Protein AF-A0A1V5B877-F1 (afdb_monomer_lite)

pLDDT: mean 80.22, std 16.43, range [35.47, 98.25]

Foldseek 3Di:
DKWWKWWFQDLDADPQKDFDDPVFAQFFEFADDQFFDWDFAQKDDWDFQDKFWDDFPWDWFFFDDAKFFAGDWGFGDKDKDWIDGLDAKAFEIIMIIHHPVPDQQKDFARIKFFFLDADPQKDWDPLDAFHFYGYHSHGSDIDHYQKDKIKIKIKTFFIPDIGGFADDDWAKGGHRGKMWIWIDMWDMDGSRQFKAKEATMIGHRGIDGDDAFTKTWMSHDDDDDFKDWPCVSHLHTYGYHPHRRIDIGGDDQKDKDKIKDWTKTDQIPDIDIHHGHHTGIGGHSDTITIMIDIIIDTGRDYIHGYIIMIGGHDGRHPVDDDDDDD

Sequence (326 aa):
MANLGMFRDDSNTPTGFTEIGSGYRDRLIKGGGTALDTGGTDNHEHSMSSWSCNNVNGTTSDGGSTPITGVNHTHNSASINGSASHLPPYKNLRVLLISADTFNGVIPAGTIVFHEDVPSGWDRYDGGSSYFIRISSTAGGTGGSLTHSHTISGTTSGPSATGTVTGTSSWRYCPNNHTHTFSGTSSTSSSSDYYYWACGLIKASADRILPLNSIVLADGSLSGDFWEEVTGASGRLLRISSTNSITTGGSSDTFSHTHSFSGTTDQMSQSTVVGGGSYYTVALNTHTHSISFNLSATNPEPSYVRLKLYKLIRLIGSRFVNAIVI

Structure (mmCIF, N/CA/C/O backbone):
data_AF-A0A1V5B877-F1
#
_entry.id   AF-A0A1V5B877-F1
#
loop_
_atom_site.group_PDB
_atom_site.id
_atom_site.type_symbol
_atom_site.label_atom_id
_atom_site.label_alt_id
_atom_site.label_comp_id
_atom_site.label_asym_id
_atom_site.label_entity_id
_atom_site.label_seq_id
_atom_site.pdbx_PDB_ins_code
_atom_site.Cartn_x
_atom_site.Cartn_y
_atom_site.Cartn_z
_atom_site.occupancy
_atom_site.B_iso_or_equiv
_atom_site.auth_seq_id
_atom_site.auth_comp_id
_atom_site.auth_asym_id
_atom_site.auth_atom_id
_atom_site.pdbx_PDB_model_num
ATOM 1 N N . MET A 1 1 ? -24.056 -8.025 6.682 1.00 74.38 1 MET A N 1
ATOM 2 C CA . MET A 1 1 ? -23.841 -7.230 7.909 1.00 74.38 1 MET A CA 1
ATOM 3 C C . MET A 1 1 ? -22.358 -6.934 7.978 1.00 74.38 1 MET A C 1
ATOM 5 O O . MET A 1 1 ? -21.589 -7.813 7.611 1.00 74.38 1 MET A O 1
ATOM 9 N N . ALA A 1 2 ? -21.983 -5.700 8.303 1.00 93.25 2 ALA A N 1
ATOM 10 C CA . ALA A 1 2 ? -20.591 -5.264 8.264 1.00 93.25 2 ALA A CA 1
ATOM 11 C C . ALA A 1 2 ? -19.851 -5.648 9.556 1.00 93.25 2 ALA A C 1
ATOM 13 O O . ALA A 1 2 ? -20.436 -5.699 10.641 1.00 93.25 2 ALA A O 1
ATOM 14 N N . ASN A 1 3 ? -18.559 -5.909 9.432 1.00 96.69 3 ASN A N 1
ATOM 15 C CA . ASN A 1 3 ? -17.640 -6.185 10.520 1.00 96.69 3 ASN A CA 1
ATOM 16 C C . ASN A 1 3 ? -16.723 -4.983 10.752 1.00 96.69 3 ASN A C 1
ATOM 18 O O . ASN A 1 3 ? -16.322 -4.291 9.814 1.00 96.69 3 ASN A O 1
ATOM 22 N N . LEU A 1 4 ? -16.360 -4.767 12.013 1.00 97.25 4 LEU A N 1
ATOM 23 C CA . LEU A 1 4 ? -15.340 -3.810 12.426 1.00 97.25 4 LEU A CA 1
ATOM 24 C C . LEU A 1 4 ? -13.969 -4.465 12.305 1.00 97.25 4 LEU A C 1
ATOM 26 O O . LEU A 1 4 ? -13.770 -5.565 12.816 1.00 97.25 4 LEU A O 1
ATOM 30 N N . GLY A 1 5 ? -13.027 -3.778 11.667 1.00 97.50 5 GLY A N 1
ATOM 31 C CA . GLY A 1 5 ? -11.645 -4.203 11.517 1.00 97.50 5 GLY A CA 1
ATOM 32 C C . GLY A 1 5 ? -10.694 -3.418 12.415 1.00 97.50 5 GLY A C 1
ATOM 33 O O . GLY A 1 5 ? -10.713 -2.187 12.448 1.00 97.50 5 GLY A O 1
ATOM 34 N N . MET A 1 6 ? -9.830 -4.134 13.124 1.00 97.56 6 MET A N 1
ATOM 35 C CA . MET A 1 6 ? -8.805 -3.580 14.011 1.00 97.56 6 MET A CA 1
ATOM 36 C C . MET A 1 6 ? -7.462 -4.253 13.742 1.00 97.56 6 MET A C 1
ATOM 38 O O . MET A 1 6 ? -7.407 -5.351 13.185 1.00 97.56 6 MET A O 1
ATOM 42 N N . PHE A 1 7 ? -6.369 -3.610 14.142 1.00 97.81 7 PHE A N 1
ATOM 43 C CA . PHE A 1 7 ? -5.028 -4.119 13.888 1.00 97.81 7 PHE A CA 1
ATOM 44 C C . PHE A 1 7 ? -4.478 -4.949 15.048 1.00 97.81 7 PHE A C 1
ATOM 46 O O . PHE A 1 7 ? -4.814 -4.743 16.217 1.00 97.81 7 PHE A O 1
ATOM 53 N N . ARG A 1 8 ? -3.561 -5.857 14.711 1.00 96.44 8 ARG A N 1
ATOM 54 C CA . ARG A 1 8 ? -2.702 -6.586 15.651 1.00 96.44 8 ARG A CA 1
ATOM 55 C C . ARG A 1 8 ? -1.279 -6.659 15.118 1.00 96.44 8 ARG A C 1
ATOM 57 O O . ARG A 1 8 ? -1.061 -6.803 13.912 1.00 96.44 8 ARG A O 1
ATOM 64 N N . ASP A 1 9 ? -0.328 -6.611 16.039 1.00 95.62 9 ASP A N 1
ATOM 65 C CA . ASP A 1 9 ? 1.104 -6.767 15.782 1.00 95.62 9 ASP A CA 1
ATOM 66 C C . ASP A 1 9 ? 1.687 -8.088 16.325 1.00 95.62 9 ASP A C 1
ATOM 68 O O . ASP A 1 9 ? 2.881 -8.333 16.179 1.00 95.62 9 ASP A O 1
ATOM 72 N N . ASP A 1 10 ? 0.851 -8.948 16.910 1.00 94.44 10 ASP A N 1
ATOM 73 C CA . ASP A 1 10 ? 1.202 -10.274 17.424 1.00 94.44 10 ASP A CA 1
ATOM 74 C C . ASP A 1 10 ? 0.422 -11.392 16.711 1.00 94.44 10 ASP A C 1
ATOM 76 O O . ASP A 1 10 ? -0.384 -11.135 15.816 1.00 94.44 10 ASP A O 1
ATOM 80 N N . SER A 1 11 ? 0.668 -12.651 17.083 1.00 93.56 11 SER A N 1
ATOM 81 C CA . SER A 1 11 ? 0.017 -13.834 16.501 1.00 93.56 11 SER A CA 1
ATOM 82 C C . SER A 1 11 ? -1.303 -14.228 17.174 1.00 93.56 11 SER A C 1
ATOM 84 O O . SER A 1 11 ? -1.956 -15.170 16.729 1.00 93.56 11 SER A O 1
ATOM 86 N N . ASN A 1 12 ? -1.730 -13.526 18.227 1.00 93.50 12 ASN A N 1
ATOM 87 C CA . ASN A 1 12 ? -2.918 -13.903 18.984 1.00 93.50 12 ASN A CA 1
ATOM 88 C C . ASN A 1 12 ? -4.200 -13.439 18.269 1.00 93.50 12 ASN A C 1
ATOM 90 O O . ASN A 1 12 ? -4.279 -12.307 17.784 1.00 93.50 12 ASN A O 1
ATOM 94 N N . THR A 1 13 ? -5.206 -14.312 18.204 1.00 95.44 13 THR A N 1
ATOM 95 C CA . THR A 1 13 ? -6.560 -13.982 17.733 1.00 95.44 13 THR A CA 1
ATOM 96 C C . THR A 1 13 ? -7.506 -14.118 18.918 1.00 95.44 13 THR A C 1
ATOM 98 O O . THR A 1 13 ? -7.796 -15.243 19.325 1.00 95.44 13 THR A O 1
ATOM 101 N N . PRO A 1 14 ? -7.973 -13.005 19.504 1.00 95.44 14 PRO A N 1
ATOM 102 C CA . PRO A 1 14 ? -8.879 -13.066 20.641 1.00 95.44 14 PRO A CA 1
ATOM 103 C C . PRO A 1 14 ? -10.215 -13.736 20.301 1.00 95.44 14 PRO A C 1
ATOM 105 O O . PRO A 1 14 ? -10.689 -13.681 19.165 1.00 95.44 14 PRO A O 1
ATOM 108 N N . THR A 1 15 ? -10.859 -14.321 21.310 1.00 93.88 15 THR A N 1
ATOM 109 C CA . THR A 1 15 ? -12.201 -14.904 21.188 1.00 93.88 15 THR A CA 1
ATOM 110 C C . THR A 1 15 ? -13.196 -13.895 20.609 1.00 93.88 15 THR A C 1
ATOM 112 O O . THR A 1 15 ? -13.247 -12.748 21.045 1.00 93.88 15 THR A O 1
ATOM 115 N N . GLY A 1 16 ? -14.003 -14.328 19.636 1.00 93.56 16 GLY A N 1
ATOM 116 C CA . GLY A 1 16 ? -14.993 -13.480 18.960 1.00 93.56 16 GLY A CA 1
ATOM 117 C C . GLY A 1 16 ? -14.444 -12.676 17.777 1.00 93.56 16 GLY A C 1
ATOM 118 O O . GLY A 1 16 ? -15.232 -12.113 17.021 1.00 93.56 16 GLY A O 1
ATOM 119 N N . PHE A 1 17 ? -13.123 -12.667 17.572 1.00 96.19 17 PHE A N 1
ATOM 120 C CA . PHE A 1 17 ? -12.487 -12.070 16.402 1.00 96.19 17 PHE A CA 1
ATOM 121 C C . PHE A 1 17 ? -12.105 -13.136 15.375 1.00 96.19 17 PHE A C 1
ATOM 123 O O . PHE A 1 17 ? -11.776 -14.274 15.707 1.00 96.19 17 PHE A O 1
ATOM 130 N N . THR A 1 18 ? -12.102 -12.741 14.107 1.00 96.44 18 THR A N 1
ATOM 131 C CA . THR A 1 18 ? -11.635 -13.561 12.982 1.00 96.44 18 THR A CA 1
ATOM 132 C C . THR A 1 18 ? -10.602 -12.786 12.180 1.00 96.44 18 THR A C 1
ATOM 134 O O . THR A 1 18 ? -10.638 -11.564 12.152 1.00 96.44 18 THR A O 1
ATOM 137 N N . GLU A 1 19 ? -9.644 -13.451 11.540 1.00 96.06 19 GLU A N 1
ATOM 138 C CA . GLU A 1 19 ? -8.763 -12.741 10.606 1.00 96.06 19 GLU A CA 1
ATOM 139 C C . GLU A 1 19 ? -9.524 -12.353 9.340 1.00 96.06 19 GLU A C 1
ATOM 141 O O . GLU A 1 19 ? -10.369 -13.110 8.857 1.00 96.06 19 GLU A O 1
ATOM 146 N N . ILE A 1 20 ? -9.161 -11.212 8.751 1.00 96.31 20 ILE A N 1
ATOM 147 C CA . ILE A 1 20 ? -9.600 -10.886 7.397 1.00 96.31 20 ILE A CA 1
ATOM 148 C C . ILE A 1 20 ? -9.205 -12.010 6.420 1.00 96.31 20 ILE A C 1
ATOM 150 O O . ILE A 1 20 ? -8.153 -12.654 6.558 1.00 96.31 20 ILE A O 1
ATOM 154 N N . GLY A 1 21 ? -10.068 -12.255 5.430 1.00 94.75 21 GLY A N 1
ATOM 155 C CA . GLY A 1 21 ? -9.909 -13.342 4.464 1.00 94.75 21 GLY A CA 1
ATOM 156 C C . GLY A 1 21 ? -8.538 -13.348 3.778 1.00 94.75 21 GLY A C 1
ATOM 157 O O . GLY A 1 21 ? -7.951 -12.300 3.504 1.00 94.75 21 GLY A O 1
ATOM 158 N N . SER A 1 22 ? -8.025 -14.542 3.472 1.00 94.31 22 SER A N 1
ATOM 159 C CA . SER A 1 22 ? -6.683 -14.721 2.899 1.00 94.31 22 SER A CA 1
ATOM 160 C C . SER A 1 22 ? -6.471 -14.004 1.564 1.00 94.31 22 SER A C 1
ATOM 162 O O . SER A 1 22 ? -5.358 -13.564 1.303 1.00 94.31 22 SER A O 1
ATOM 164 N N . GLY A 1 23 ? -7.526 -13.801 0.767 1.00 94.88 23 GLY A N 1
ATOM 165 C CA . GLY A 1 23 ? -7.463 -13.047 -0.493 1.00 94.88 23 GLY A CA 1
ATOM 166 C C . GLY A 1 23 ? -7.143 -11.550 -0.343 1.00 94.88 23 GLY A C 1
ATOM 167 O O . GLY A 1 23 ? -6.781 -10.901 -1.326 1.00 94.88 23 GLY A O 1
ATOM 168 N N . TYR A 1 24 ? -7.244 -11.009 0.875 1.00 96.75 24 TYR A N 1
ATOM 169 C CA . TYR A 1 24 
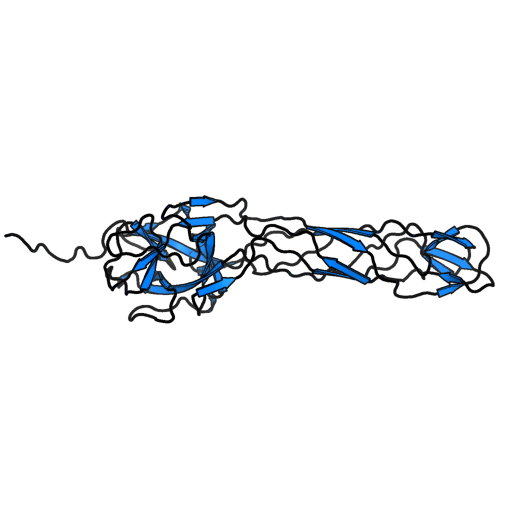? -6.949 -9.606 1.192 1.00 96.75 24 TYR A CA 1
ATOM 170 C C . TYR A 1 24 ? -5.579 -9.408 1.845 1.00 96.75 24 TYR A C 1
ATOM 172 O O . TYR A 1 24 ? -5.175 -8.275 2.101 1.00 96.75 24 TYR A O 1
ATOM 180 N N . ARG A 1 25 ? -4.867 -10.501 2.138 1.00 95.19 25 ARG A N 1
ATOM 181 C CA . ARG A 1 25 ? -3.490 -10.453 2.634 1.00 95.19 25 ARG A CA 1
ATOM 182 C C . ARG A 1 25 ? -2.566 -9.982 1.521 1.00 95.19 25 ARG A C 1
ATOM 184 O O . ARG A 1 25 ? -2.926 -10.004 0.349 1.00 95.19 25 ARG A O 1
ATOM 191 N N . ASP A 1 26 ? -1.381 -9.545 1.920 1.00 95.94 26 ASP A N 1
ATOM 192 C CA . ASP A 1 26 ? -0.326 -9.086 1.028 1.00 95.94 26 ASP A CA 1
++++++++
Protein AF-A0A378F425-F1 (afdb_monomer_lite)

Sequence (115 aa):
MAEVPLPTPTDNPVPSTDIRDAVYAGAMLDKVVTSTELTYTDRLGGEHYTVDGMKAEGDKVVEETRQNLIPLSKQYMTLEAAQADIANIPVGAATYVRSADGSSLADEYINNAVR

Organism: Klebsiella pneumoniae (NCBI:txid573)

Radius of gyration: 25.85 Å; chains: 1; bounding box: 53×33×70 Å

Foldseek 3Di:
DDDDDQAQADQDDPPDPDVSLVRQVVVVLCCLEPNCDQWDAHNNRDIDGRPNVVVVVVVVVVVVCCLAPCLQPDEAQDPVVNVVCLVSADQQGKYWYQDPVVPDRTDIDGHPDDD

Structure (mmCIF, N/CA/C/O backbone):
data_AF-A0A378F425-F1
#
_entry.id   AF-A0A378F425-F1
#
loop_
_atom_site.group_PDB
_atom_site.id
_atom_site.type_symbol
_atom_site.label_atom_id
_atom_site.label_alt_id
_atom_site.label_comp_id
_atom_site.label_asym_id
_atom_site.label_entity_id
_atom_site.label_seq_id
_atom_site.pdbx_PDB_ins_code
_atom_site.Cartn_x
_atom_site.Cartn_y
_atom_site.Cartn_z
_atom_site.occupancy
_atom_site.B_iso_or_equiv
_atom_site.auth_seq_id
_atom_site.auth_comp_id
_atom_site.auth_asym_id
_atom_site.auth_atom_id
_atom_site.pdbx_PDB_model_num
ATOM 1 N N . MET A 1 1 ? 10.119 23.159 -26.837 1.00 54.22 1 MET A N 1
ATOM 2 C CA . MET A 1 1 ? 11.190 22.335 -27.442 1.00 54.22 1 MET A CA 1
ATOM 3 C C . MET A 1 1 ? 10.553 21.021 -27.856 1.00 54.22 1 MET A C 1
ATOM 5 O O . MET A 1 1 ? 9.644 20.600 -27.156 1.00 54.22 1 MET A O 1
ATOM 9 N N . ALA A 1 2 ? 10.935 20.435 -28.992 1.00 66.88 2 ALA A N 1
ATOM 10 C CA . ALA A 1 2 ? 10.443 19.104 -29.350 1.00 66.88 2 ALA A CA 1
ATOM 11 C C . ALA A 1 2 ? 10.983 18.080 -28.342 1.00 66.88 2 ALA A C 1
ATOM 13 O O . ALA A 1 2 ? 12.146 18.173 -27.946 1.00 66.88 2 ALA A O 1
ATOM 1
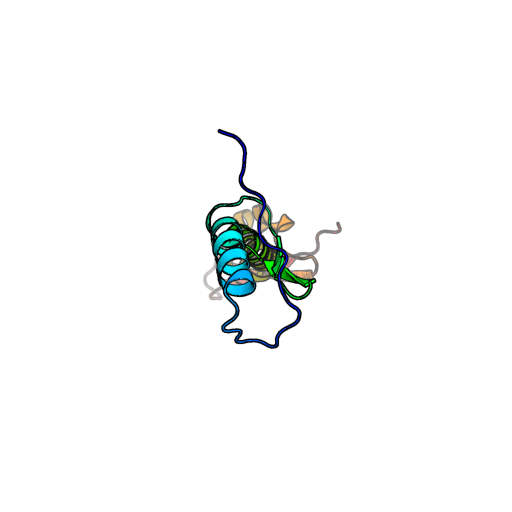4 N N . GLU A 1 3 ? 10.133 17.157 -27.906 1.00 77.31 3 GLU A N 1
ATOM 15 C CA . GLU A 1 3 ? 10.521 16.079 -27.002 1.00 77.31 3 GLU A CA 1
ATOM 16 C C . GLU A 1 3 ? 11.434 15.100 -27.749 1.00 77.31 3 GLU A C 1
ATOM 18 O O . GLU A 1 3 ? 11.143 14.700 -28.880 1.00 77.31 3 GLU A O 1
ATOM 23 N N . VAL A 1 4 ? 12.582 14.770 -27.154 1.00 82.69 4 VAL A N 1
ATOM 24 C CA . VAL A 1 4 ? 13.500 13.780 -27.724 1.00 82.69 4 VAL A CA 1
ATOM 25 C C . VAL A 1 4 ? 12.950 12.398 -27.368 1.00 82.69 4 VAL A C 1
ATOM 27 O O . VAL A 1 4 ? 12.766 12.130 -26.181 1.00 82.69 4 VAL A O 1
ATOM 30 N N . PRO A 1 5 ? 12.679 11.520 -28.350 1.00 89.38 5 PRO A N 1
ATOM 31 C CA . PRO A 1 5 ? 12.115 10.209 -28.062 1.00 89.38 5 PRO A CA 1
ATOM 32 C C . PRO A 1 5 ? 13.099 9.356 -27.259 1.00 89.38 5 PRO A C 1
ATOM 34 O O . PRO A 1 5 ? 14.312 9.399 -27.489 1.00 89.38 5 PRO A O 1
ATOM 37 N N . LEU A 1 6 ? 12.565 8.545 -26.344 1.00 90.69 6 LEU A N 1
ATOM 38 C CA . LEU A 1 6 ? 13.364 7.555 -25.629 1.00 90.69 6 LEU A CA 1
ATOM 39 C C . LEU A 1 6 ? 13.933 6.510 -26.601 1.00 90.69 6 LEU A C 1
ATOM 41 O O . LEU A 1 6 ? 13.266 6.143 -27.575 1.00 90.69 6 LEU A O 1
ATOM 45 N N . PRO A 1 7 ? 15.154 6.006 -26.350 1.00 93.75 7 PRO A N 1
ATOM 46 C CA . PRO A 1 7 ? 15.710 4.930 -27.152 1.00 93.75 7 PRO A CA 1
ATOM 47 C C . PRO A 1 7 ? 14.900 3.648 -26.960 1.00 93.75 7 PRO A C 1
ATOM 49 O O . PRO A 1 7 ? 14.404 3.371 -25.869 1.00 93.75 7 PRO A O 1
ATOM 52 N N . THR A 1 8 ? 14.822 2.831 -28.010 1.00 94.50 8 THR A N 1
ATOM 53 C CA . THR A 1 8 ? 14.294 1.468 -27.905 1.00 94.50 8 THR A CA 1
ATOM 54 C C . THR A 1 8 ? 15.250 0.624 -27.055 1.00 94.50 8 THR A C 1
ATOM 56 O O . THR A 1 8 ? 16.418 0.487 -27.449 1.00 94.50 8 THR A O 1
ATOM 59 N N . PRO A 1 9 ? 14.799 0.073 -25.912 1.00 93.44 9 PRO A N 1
++++++++
> [PROBLEM TO SOLVE]
Would you copy, unchanged, the stretch of the records above that begins at the line containing "ATOM 5 O O . MET A 1 1 ? 9.644" and ends at the line containing "ATOM 10 C CA . ALA A 1 2 ? 10.443", and only that?

> [ANSWER SECTION]
ATOM 5 O O . MET A 1 1 ? 9.644 20.600 -27.156 1.00 54.22 1 MET A O 1
ATOM 9 N N . ALA A 1 2 ? 10.935 20.435 -28.992 1.00 66.88 2 ALA A N 1
ATOM 10 C CA . ALA A 1 2 ? 10.443 19.104 -29.350 1.00 66.88 2 ALA A CA 1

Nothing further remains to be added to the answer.